**Assignment**
Given the material below, output exactly the lines from the line with "pLDDT: mean 81.78, std" to the line with "ATOM 31 N N", both ends included, and no other lines.

--------------------------------------------------

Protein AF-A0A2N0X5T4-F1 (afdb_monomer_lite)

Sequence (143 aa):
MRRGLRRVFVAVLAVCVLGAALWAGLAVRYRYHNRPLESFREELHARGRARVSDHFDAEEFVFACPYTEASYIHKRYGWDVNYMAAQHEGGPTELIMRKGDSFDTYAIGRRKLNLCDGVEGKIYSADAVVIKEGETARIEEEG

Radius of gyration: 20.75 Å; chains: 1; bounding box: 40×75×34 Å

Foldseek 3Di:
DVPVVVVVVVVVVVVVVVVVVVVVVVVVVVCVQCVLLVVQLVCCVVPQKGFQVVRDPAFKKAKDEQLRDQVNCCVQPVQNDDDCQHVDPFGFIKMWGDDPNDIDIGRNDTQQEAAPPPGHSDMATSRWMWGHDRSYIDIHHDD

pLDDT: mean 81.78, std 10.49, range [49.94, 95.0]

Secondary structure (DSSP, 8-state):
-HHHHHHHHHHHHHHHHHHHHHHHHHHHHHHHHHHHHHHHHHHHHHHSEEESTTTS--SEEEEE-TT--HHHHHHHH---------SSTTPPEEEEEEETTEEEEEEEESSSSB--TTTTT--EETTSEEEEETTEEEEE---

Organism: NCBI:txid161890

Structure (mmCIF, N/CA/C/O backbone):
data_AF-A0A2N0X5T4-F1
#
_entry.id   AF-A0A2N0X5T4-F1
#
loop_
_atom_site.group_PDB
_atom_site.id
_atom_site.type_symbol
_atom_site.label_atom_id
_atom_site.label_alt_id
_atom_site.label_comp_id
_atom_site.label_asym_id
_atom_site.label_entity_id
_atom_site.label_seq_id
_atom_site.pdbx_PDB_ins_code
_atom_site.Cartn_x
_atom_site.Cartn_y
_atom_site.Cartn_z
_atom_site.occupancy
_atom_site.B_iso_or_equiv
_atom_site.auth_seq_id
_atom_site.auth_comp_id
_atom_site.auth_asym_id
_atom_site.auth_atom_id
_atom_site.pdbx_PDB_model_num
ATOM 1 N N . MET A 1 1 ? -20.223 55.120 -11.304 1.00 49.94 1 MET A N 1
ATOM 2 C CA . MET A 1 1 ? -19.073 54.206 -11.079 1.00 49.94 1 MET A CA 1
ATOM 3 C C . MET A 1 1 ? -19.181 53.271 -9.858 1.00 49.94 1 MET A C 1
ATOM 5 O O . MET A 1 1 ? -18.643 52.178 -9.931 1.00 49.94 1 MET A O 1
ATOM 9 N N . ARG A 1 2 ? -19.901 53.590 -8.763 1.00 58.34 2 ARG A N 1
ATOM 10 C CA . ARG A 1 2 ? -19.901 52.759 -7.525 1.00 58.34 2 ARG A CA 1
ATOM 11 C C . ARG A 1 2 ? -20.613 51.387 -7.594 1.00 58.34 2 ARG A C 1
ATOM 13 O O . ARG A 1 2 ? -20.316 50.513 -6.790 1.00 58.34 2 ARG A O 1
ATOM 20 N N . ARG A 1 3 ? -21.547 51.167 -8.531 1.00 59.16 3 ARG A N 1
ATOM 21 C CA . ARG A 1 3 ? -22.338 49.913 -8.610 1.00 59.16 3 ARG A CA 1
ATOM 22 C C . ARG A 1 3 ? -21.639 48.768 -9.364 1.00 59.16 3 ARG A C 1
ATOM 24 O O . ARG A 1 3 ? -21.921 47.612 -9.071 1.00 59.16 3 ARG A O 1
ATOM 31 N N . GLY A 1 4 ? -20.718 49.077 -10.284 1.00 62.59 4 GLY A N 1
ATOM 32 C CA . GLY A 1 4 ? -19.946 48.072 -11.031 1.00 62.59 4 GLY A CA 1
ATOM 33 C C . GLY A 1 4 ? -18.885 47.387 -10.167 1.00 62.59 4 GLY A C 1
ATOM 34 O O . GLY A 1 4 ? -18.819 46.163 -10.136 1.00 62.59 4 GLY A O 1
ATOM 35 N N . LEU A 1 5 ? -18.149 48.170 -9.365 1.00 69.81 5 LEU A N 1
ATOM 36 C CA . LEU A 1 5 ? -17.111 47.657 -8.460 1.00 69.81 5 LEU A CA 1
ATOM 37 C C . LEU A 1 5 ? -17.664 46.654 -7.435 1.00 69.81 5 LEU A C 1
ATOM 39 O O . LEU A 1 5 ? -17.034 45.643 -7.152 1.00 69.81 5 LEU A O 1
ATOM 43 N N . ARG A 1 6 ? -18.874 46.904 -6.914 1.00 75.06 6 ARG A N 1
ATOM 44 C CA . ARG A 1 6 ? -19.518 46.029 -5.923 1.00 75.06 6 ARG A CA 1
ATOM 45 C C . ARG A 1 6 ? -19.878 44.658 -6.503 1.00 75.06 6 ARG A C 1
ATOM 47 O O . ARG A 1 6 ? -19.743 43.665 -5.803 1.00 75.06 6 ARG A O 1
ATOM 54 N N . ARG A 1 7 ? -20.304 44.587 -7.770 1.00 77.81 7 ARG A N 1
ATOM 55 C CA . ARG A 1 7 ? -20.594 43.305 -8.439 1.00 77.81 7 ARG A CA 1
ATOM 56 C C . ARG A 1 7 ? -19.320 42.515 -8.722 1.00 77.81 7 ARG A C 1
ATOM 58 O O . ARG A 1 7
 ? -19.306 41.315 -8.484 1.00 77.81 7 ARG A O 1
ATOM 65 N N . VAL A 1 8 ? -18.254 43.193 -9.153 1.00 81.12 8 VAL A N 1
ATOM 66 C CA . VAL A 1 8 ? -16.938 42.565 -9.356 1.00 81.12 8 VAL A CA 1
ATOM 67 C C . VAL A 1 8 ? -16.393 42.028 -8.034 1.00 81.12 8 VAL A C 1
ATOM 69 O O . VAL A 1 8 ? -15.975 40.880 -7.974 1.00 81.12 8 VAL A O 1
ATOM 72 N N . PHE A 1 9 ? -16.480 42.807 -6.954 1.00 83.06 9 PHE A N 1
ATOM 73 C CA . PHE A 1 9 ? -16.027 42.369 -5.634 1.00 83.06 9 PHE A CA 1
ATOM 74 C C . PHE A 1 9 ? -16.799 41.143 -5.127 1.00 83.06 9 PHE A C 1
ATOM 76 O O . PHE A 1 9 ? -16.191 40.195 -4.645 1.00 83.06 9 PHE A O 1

--------------------------------------------------

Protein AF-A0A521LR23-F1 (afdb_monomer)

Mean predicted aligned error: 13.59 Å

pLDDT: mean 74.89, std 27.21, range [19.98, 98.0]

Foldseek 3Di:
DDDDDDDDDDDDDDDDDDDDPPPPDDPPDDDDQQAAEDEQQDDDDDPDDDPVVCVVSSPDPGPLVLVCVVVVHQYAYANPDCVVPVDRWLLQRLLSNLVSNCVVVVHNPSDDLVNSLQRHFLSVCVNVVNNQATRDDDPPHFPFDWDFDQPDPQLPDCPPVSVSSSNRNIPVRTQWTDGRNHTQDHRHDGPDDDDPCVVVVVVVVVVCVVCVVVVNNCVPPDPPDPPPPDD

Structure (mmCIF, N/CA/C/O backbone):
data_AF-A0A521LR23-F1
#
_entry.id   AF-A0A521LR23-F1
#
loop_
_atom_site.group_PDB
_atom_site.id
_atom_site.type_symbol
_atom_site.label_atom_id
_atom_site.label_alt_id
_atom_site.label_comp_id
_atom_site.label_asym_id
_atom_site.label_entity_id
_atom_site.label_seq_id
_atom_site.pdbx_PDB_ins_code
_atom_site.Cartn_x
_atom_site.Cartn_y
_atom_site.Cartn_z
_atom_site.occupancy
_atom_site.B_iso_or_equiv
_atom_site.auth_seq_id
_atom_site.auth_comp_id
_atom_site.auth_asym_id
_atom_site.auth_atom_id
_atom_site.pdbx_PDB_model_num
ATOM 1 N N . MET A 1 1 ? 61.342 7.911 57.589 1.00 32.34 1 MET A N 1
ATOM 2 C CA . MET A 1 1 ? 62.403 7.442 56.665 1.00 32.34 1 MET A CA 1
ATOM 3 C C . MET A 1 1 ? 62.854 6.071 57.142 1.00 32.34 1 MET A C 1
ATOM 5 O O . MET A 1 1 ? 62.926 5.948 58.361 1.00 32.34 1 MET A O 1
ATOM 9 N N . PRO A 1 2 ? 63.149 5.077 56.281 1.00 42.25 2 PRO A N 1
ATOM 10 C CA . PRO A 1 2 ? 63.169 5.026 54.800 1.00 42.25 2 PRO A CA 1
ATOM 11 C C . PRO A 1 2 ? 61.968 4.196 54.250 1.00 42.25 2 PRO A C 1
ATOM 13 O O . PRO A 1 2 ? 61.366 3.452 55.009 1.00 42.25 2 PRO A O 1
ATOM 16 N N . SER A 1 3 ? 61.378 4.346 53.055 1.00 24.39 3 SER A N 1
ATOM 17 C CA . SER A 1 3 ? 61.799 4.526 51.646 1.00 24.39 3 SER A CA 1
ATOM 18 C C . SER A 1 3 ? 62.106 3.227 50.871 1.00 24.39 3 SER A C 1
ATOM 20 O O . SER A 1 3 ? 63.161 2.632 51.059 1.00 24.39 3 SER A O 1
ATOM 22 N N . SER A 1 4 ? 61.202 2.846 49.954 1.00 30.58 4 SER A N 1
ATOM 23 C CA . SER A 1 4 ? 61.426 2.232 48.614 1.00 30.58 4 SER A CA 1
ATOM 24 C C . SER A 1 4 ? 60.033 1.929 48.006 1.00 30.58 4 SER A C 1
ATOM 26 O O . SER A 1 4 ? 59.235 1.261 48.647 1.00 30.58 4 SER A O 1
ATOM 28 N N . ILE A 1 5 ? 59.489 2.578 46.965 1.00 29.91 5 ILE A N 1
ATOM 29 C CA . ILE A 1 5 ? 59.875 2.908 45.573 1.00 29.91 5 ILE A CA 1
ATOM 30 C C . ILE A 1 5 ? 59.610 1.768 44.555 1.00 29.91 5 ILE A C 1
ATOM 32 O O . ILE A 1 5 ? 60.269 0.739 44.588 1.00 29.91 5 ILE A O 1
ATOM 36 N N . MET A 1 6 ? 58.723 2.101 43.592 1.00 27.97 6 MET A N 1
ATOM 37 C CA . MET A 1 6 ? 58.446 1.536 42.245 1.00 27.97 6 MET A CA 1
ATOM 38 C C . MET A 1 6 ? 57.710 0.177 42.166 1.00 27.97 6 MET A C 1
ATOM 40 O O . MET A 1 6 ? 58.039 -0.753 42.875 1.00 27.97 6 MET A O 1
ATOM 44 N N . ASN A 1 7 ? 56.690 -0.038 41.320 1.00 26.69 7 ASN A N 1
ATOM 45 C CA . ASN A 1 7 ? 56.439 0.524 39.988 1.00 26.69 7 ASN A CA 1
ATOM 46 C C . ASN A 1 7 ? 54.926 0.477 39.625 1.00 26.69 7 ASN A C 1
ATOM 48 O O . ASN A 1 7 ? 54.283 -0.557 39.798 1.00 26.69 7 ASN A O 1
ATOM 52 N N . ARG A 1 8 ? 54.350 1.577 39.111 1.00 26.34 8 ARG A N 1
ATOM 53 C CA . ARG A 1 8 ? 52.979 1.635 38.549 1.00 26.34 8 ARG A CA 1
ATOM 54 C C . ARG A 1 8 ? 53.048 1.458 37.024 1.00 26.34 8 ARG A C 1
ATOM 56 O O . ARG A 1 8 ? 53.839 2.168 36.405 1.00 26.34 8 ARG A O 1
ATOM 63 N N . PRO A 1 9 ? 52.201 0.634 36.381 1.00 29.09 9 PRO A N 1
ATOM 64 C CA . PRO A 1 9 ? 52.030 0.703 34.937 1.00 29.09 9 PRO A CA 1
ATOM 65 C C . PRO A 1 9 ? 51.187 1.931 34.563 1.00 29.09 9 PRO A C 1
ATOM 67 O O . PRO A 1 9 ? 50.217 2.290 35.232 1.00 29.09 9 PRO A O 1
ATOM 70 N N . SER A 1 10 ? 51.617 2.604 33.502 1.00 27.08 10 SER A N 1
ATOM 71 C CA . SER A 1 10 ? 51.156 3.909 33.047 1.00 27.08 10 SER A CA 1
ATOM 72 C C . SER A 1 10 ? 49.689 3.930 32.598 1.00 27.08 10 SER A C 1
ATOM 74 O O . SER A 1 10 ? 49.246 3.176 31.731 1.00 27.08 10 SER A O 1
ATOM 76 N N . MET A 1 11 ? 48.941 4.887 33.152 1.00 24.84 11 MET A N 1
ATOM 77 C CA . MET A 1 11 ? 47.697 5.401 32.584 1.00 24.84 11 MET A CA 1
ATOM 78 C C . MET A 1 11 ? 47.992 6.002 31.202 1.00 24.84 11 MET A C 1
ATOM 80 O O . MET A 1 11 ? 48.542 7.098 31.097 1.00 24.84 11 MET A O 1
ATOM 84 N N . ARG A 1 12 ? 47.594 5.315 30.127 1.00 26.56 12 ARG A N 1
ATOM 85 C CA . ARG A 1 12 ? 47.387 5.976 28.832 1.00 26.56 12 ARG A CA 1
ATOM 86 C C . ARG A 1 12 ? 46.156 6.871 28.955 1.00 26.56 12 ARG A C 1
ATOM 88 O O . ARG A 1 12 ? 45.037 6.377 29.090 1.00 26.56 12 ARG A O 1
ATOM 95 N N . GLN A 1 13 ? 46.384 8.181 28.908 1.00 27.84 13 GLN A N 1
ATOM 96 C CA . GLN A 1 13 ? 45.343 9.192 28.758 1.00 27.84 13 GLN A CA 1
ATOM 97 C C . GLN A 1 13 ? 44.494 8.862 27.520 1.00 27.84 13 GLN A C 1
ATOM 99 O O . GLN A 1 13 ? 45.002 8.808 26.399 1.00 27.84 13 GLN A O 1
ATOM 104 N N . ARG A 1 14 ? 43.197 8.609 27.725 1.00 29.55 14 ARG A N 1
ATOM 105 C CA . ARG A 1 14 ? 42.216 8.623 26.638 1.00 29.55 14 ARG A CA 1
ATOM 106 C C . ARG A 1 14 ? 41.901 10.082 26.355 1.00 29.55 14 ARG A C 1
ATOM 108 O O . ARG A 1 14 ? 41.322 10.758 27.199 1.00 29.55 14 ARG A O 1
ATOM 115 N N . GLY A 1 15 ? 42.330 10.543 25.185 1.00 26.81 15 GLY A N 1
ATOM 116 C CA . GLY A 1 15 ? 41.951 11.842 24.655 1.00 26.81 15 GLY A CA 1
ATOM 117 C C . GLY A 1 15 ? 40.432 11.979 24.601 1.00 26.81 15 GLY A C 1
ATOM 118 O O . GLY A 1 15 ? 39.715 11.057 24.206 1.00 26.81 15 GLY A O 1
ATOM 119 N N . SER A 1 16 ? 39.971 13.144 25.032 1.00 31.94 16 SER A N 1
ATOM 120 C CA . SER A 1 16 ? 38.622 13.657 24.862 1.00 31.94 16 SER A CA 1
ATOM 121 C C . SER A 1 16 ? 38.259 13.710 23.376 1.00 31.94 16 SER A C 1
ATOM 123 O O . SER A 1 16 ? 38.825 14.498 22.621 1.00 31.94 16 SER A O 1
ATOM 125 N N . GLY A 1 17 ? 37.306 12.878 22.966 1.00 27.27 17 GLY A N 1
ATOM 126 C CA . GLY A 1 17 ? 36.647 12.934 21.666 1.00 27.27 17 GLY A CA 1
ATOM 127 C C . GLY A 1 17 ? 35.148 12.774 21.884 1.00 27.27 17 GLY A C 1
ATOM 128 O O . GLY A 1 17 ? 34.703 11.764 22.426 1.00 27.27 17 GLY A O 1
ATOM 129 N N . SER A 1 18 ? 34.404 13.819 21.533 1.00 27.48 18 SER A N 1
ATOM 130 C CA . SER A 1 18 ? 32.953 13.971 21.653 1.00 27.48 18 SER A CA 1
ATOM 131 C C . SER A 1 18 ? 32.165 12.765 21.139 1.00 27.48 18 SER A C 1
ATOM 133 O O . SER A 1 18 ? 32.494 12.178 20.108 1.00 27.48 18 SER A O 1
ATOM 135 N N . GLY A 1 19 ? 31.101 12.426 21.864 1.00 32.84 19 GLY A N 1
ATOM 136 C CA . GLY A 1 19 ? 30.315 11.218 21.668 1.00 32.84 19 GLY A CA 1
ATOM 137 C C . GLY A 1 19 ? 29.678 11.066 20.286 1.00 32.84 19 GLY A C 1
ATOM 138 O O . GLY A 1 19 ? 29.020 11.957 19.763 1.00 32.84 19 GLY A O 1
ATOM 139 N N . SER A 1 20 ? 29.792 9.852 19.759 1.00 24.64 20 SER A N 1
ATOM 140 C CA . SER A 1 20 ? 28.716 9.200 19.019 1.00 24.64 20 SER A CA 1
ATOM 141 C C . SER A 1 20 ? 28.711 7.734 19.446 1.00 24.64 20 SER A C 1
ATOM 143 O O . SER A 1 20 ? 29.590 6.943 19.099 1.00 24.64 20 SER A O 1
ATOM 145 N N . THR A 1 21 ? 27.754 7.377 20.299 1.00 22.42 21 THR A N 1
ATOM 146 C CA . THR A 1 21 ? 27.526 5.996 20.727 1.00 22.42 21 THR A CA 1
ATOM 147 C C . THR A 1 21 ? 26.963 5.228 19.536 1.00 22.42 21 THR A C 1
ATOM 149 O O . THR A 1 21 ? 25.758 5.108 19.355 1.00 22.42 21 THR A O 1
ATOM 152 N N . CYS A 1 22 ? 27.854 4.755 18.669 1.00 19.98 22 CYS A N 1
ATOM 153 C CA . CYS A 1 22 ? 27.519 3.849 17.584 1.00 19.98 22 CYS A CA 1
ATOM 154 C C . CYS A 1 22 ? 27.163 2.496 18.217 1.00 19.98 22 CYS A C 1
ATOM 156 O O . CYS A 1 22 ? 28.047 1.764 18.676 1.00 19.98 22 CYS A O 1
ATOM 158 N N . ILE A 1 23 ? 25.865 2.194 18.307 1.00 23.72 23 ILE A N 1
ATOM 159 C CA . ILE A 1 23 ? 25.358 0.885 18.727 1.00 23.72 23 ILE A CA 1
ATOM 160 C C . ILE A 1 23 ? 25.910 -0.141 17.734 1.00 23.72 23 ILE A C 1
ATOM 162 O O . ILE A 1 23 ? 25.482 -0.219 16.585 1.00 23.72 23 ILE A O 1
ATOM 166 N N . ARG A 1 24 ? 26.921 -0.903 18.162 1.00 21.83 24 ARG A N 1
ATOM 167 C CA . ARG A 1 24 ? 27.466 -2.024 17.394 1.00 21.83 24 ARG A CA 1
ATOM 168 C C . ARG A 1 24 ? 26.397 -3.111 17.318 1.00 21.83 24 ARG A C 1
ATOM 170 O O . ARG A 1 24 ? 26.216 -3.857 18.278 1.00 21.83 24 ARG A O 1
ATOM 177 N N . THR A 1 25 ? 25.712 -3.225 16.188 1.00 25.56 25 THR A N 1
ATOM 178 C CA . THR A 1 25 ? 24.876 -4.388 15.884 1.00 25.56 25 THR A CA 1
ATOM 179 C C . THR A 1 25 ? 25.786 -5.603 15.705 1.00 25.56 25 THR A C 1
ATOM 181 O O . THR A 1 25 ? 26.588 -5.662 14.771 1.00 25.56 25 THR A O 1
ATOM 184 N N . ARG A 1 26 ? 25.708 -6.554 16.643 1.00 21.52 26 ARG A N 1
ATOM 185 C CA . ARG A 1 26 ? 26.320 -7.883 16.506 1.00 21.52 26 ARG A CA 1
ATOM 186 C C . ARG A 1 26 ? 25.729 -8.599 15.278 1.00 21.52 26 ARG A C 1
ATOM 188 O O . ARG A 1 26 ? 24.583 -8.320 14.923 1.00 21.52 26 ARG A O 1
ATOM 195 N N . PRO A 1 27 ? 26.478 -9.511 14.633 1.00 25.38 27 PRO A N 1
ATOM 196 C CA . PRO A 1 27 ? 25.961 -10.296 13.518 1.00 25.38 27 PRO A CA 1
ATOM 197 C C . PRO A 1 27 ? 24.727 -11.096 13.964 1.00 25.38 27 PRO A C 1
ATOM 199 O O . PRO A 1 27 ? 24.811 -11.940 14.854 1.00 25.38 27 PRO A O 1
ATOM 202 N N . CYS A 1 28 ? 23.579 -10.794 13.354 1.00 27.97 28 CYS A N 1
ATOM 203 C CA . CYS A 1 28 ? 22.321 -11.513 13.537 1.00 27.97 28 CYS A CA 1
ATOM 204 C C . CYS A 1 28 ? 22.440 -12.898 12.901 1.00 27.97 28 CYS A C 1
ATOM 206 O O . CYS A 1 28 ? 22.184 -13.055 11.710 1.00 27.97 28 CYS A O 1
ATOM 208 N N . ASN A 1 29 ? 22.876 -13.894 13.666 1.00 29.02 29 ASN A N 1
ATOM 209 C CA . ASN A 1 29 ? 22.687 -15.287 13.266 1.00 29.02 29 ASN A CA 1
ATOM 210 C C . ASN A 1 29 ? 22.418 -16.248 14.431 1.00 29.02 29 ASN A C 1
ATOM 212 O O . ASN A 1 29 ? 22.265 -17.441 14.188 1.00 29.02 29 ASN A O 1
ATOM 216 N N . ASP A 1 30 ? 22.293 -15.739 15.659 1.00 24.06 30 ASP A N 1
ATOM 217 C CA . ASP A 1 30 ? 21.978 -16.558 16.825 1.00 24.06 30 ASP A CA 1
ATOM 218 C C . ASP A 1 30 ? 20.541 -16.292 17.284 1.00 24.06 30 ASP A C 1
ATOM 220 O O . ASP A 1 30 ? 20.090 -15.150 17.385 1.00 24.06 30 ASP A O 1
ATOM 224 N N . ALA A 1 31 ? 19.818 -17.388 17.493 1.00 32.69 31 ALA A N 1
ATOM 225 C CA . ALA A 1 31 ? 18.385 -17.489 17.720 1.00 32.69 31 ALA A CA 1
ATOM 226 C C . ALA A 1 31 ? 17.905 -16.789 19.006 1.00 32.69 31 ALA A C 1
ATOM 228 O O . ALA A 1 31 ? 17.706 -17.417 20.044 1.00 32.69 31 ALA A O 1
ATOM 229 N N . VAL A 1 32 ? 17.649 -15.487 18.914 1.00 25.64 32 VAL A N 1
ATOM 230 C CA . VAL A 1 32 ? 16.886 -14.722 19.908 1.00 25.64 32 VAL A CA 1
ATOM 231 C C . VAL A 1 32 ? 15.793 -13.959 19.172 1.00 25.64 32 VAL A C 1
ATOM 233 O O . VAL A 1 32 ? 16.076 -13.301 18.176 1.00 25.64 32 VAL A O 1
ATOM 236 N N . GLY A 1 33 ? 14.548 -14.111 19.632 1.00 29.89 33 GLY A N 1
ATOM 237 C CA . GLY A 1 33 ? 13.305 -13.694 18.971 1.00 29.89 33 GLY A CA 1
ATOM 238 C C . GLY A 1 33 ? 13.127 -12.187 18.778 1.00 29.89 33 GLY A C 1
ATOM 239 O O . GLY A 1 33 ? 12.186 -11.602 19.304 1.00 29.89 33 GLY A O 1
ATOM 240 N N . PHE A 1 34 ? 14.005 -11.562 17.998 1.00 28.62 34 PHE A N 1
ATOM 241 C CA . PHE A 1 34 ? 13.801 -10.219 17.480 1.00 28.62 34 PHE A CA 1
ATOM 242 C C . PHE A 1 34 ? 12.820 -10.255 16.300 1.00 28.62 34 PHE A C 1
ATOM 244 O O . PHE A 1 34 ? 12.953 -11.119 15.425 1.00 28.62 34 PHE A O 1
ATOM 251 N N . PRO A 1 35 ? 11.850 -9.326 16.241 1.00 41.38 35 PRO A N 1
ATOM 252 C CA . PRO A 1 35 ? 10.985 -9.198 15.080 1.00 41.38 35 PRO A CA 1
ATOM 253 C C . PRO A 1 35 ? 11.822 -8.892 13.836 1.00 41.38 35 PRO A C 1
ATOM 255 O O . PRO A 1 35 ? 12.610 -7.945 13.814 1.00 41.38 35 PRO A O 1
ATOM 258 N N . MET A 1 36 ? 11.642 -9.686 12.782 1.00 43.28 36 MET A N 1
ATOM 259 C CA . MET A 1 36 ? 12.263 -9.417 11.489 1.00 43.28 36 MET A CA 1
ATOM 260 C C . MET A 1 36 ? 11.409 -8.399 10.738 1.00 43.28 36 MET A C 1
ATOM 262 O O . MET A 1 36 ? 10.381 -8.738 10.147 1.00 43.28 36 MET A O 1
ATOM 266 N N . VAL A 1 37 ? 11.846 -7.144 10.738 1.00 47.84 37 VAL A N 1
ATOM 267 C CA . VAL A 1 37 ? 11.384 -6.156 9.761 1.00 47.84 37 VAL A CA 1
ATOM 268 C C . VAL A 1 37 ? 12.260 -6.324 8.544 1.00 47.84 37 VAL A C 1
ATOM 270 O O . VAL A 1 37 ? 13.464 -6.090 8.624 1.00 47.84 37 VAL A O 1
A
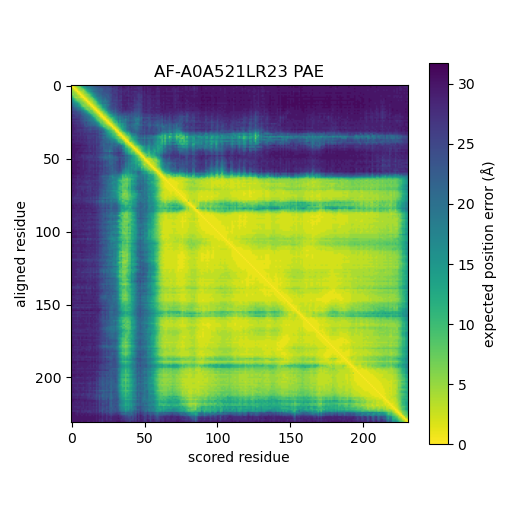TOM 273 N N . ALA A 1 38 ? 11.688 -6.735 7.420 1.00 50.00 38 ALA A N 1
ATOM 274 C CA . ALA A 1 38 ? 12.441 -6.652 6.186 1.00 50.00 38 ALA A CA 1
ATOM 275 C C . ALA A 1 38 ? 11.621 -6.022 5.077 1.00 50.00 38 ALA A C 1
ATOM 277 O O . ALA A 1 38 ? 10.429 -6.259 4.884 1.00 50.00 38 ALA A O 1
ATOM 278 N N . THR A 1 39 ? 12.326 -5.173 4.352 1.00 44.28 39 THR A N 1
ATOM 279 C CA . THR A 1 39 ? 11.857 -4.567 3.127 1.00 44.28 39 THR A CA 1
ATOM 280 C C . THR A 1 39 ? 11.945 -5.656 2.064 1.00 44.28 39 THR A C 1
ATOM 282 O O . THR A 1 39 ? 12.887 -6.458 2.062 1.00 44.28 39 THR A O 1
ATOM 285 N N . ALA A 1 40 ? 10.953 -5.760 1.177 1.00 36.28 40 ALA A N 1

--------------------------------------------------

**Exercise solution**
pLDDT: mean 81.78, std 10.49, range [49.94, 95.0]

Secondary structure (DSSP, 8-state):
-HHHHHHHHHHHHHHHHHHHHHHHHHHHHHHHHHHHHHHHHHHHHHHSEEESTTTS--SEEEEE-TT--HHHHHHHH---------SSTTPPEEEEEEETTEEEEEEEESSSSB--TTTTT--EETTSEEEEETTEEEEE---

Organism: NCBI:txid161890

Structure (mmCIF, N/CA/C/O backbone):
data_AF-A0A2N0X5T4-F1
#
_entry.id   AF-A0A2N0X5T4-F1
#
loop_
_atom_site.group_PDB
_atom_site.id
_atom_site.type_symbol
_atom_site.label_atom_id
_atom_site.label_alt_id
_atom_site.label_comp_id
_atom_site.label_asym_id
_atom_site.label_entity_id
_atom_site.label_seq_id
_atom_site.pdbx_PDB_ins_code
_atom_site.Cartn_x
_atom_site.Cartn_y
_atom_site.Cartn_z
_atom_site.occupancy
_atom_site.B_iso_or_equiv
_atom_site.auth_seq_id
_atom_site.auth_comp_id
_atom_site.auth_asym_id
_atom_site.auth_atom_id
_atom_site.pdbx_PDB_model_num
ATOM 1 N N . MET A 1 1 ? -20.223 55.120 -11.304 1.00 49.94 1 MET A N 1
ATOM 2 C CA . MET A 1 1 ? -19.073 54.206 -11.079 1.00 49.94 1 MET A CA 1
ATOM 3 C C . MET A 1 1 ? -19.181 53.271 -9.858 1.00 49.94 1 MET A C 1
ATOM 5 O O . MET A 1 1 ? -18.643 52.178 -9.931 1.00 49.94 1 MET A O 1
ATOM 9 N N . ARG A 1 2 ? -19.901 53.590 -8.763 1.00 58.34 2 ARG A N 1
ATOM 10 C CA . ARG A 1 2 ? -19.901 52.759 -7.525 1.00 58.34 2 ARG A CA 1
ATOM 11 C C . ARG A 1 2 ? -20.613 51.387 -7.594 1.00 58.34 2 ARG A C 1
ATOM 13 O O . ARG A 1 2 ? -20.316 50.513 -6.790 1.00 58.34 2 ARG A O 1
ATOM 20 N N . ARG A 1 3 ? -21.547 51.167 -8.531 1.00 59.16 3 ARG A N 1
ATOM 21 C CA . ARG A 1 3 ? -22.338 49.913 -8.610 1.00 59.16 3 ARG A CA 1
ATOM 22 C C . ARG A 1 3 ? -21.639 48.768 -9.364 1.00 59.16 3 ARG A C 1
ATOM 24 O O . ARG A 1 3 ? -21.921 47.612 -9.071 1.00 59.16 3 ARG A O 1
ATOM 31 N N . GLY A 1 4 ? -20.718 49.077 -10.284 1.00 62.59 4 GLY A N 1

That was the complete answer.